_YOUR ASSIGNMENT_
Look for the line containing "ATOM 227 N N" in the records below. Then output it and all the lines that follow, exactly and without any others.

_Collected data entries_
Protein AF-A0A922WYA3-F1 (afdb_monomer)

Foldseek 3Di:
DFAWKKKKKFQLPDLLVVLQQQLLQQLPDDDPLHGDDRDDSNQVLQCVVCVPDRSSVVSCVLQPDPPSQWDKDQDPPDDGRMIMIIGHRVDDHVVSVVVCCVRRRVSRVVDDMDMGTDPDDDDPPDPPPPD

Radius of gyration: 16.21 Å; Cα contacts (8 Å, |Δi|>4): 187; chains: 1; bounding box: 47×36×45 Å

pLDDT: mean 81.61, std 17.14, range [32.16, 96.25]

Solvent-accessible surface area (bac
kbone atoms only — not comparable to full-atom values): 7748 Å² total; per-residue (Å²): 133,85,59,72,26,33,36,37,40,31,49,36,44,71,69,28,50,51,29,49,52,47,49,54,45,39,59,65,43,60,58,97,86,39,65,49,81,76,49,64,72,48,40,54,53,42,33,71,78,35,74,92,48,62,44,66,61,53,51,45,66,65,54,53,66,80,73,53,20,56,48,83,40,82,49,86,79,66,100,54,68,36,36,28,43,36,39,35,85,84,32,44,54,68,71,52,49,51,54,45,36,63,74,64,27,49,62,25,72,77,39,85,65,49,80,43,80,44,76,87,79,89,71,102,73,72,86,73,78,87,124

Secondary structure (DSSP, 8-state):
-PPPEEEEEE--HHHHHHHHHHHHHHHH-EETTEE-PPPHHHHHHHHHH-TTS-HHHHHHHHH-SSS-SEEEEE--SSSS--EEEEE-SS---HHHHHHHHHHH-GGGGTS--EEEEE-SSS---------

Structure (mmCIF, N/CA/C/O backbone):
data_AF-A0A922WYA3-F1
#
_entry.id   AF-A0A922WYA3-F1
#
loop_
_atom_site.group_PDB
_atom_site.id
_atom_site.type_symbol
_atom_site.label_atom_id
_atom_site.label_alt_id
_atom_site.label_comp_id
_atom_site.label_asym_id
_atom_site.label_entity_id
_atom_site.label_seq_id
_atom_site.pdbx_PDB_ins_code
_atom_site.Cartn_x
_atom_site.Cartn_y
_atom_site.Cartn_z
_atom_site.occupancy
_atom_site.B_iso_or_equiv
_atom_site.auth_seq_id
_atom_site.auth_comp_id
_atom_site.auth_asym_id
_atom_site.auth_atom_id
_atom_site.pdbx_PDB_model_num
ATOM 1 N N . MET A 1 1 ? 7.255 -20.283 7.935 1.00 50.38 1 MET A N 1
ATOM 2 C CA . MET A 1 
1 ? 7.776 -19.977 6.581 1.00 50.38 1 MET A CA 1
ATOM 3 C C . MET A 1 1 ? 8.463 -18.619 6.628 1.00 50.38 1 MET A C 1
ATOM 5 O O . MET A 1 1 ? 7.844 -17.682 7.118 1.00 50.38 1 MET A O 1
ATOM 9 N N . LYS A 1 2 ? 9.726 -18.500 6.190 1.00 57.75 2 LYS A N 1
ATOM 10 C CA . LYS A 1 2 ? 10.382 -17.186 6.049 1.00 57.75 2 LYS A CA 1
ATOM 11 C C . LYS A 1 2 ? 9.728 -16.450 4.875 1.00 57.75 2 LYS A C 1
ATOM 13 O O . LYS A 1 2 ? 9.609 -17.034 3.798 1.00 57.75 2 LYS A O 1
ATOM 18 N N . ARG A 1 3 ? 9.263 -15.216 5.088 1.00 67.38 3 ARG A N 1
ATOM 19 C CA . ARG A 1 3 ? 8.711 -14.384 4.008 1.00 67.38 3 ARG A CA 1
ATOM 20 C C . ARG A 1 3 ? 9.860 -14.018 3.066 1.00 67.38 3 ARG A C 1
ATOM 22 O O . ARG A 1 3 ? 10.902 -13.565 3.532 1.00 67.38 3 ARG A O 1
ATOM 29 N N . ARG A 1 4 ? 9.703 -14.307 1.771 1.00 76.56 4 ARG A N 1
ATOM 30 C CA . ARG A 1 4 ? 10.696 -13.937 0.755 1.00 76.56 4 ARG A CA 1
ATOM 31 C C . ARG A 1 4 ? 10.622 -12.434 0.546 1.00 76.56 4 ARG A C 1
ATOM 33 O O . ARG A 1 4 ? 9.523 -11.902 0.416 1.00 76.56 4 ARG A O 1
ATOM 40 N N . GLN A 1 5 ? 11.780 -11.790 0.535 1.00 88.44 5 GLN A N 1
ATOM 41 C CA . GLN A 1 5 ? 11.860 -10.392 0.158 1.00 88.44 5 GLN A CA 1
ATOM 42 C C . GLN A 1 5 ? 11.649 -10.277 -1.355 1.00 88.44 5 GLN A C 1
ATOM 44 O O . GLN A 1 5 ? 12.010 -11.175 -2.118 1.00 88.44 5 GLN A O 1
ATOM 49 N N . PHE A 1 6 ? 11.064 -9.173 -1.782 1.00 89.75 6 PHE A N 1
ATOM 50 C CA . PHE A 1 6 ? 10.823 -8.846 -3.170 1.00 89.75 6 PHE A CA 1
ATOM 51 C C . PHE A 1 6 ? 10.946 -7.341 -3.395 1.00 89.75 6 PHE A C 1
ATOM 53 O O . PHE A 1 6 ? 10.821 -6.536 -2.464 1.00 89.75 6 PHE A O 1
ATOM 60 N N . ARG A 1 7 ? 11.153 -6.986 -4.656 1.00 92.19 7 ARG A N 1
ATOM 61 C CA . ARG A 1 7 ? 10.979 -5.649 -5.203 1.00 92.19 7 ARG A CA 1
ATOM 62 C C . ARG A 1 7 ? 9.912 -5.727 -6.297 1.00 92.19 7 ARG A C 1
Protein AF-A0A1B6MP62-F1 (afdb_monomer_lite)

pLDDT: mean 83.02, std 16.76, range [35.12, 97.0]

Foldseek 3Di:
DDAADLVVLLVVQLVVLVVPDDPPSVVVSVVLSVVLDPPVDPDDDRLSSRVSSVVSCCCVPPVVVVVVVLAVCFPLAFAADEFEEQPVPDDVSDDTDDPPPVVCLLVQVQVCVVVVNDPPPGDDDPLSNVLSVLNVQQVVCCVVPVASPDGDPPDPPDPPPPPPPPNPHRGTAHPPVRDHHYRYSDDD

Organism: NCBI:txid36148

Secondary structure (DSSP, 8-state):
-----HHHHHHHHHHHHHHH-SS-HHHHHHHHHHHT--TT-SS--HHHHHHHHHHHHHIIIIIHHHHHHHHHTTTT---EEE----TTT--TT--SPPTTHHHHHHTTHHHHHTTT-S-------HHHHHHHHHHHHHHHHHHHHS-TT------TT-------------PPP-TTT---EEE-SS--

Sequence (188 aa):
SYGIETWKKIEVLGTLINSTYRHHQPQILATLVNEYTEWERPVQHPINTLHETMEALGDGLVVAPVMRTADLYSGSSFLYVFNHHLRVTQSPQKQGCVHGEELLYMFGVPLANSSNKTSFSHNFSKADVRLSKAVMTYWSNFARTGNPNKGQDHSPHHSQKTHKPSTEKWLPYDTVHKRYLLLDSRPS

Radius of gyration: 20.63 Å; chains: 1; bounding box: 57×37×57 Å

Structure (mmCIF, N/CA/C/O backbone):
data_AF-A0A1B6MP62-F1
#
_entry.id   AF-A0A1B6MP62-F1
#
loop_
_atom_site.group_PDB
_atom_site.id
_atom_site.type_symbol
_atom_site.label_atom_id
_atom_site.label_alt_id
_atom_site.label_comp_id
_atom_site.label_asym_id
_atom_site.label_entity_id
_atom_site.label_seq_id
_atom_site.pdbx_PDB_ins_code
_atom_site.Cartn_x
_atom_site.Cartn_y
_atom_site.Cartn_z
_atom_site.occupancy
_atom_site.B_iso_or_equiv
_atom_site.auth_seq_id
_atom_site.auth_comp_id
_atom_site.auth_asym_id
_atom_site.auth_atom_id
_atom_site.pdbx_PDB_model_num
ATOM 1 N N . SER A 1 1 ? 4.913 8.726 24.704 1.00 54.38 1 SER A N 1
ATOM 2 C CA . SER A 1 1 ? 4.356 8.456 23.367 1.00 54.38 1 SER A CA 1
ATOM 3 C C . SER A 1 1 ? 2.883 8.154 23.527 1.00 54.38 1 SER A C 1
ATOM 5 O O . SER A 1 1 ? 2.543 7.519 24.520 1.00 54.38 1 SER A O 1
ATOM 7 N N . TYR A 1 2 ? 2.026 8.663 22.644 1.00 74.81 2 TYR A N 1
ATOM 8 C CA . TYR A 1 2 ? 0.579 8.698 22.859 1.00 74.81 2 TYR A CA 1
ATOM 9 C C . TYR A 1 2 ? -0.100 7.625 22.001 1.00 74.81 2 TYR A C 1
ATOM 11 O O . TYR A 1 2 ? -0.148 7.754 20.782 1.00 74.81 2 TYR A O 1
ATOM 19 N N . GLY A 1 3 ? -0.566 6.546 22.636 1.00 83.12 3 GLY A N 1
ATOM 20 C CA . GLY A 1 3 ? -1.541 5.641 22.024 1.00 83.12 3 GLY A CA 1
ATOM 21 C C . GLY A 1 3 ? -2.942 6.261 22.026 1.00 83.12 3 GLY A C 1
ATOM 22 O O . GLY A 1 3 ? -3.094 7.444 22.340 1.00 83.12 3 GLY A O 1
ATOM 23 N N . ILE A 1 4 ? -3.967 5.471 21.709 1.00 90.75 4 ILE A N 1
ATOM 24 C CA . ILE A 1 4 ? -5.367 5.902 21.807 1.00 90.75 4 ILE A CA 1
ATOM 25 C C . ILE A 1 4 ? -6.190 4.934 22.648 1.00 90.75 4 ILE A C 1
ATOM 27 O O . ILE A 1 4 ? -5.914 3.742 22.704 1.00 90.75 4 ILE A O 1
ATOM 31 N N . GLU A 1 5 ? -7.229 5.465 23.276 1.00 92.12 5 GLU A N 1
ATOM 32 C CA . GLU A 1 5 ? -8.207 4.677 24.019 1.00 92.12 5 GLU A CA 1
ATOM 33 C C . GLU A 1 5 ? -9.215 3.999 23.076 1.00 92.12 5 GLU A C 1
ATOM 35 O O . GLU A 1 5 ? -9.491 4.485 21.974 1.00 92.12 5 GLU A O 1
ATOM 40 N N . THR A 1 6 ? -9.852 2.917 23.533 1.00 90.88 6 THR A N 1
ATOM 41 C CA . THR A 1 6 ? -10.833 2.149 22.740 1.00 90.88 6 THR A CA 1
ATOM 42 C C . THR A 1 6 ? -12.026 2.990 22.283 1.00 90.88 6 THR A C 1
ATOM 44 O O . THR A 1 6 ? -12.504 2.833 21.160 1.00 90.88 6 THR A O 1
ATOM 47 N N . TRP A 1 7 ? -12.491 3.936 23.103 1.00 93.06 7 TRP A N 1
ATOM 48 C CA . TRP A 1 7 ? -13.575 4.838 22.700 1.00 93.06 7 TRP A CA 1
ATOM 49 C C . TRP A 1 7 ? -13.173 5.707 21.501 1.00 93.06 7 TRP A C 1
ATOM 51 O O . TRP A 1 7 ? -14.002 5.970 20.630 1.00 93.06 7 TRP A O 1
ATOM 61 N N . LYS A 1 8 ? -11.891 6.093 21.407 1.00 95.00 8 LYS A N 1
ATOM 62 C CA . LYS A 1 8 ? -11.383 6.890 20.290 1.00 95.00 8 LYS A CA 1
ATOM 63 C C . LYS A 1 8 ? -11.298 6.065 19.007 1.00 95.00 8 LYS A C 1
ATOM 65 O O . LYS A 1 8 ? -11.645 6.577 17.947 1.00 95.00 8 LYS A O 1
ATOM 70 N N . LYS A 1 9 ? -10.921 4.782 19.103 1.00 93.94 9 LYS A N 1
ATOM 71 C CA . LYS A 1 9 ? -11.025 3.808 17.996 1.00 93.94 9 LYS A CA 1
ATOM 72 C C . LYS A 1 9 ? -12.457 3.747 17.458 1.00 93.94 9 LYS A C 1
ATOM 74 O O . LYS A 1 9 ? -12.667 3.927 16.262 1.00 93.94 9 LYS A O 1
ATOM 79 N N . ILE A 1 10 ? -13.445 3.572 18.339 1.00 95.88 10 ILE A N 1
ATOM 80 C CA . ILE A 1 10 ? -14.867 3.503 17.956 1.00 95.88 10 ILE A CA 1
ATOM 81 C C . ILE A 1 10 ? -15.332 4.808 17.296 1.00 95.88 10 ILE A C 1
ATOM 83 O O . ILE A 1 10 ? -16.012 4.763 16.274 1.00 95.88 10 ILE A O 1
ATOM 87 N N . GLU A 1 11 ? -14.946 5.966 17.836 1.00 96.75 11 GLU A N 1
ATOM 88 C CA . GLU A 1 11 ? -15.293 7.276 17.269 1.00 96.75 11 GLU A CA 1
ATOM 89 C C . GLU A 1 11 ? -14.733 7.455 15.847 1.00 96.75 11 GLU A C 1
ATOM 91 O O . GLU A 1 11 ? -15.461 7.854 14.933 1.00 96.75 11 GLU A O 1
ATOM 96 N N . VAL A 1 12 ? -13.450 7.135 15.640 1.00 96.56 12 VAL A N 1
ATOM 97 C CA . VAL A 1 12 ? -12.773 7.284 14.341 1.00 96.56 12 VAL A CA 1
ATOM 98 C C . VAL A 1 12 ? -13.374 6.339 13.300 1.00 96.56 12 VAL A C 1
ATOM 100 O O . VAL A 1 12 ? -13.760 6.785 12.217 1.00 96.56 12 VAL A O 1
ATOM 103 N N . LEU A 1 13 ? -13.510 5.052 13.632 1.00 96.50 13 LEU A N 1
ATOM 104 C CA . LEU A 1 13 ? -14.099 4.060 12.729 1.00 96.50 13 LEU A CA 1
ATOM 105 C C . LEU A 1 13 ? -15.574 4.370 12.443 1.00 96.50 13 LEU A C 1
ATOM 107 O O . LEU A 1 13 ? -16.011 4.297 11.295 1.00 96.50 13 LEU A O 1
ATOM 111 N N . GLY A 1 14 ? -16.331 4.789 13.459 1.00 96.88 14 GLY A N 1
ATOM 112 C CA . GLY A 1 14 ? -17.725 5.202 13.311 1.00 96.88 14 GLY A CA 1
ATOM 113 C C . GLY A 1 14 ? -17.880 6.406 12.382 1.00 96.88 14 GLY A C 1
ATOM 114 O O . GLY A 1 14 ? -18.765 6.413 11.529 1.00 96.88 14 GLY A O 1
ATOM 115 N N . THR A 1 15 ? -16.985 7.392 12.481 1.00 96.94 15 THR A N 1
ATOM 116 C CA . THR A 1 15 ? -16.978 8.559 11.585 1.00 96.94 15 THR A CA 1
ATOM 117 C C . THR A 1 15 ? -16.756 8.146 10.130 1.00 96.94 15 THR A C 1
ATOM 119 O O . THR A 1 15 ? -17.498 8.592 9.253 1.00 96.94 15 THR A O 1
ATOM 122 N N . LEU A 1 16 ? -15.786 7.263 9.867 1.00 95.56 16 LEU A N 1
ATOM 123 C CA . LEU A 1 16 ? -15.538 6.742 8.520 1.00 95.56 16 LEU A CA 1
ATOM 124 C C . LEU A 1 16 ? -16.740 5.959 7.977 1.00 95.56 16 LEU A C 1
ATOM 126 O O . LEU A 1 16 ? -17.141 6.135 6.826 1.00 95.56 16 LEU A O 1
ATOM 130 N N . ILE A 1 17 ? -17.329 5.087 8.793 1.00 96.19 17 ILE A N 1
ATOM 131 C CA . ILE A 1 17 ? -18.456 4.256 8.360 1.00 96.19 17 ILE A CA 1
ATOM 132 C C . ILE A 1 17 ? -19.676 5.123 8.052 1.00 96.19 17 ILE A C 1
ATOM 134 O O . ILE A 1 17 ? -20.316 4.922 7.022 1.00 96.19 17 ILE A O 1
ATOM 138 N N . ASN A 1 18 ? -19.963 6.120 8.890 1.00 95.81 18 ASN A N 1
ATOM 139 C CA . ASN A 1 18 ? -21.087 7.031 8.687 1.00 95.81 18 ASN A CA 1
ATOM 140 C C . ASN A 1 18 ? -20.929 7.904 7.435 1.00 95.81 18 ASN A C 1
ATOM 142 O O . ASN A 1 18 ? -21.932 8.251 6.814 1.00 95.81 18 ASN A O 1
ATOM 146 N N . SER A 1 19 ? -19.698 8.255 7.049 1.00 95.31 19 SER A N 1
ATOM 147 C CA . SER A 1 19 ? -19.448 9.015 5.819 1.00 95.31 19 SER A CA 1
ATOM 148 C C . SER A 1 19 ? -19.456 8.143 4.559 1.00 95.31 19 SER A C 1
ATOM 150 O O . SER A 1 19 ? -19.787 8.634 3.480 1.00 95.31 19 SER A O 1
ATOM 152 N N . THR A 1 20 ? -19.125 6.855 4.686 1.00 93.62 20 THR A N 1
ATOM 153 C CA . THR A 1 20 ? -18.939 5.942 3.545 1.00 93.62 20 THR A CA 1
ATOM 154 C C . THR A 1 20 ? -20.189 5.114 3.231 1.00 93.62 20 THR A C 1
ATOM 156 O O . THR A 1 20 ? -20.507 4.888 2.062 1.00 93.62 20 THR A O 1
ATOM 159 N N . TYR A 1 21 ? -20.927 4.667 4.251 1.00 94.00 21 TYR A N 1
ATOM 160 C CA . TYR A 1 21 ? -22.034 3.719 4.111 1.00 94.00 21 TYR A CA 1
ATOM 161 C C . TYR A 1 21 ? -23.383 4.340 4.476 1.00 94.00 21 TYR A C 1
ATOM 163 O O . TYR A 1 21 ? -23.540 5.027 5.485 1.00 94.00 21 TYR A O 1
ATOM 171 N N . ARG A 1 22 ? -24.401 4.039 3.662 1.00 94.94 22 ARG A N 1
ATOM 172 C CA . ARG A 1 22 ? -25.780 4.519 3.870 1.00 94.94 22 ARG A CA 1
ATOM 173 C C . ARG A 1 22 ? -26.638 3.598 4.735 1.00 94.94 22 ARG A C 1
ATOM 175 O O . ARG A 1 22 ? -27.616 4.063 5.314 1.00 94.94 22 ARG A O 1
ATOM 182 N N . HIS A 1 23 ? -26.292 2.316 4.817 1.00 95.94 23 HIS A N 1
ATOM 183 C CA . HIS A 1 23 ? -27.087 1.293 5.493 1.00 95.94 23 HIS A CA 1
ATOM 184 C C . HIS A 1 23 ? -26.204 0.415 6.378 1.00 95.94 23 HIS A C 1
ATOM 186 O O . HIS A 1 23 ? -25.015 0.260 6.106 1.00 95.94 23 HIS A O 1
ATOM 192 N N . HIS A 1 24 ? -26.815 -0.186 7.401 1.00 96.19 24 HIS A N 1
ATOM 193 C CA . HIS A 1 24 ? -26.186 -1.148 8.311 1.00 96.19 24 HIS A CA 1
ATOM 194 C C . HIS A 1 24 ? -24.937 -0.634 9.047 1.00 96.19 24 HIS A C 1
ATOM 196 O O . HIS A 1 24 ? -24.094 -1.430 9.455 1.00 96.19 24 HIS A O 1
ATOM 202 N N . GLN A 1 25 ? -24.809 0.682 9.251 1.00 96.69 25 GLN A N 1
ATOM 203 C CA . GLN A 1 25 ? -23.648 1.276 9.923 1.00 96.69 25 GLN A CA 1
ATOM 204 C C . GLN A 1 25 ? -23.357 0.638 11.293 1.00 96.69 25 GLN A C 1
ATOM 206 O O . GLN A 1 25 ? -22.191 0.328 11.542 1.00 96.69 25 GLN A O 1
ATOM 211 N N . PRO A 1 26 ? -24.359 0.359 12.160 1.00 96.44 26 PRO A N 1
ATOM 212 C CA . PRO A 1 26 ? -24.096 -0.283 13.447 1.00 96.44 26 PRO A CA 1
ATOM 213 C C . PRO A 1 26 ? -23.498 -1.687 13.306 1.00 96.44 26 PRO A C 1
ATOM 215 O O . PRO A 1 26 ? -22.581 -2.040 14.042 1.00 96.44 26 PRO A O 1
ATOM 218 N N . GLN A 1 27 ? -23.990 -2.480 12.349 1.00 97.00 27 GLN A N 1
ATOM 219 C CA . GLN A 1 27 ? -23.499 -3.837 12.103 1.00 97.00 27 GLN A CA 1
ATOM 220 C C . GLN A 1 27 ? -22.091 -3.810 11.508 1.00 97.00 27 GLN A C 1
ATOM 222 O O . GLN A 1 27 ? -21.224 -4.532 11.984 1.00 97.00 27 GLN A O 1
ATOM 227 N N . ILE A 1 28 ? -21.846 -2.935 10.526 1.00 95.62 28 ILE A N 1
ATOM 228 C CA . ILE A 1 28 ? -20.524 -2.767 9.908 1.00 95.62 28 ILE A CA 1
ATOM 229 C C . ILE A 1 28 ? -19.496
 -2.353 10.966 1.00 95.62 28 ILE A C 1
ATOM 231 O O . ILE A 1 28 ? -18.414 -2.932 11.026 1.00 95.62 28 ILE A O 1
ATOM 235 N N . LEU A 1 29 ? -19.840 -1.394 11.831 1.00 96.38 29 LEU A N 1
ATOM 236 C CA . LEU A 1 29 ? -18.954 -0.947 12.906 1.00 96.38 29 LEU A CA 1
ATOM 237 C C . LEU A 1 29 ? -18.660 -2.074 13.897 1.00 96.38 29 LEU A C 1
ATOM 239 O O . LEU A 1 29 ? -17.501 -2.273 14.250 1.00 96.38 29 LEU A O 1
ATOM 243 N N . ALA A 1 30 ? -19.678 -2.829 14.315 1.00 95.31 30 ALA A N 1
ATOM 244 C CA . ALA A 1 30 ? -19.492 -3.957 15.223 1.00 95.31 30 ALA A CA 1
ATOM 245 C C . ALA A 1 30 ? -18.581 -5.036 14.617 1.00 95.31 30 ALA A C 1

_WRITTEN REPLY_
ATOM 227 N N . ILE A 1 28 ? -21.846 -2.935 10.526 1.00 95.62 28 ILE A N 1
ATOM 228 C CA . ILE A 1 28 ? -20.524 -2.767 9.908 1.00 95.62 28 ILE A CA 1
ATOM 229 C C . ILE A 1 28 ? -19.496
 -2.353 10.966 1.00 95.62 28 ILE A C 1
ATOM 231 O O . ILE A 1 28 ? -18.414 -2.932 11.026 1.00 95.62 28 ILE A O 1
ATOM 235 N N . LEU A 1 29 ? -19.840 -1.394 11.831 1.00 96.38 29 LEU A N 1
ATOM 236 C CA . LEU A 1 29 ? -18.954 -0.947 12.906 1.00 96.38 29 LEU A CA 1
ATOM 237 C C . LEU A 1 29 ? -18.660 -2.074 13.897 1.00 96.38 29 LEU A C 1
ATOM 239 O O . LEU A 1 29 ? -17.501 -2.273 14.250 1.00 96.38 29 LEU A O 1
ATOM 243 N N . ALA A 1 30 ? -19.678 -2.829 14.315 1.00 95.31 30 ALA A N 1
ATOM 244 C CA . ALA A 1 30 ? -19.492 -3.957 15.223 1.00 95.31 30 ALA A CA 1
ATOM 245 C C . ALA A 1 30 ? -18.581 -5.036 14.617 1.00 95.31 30 ALA A C 1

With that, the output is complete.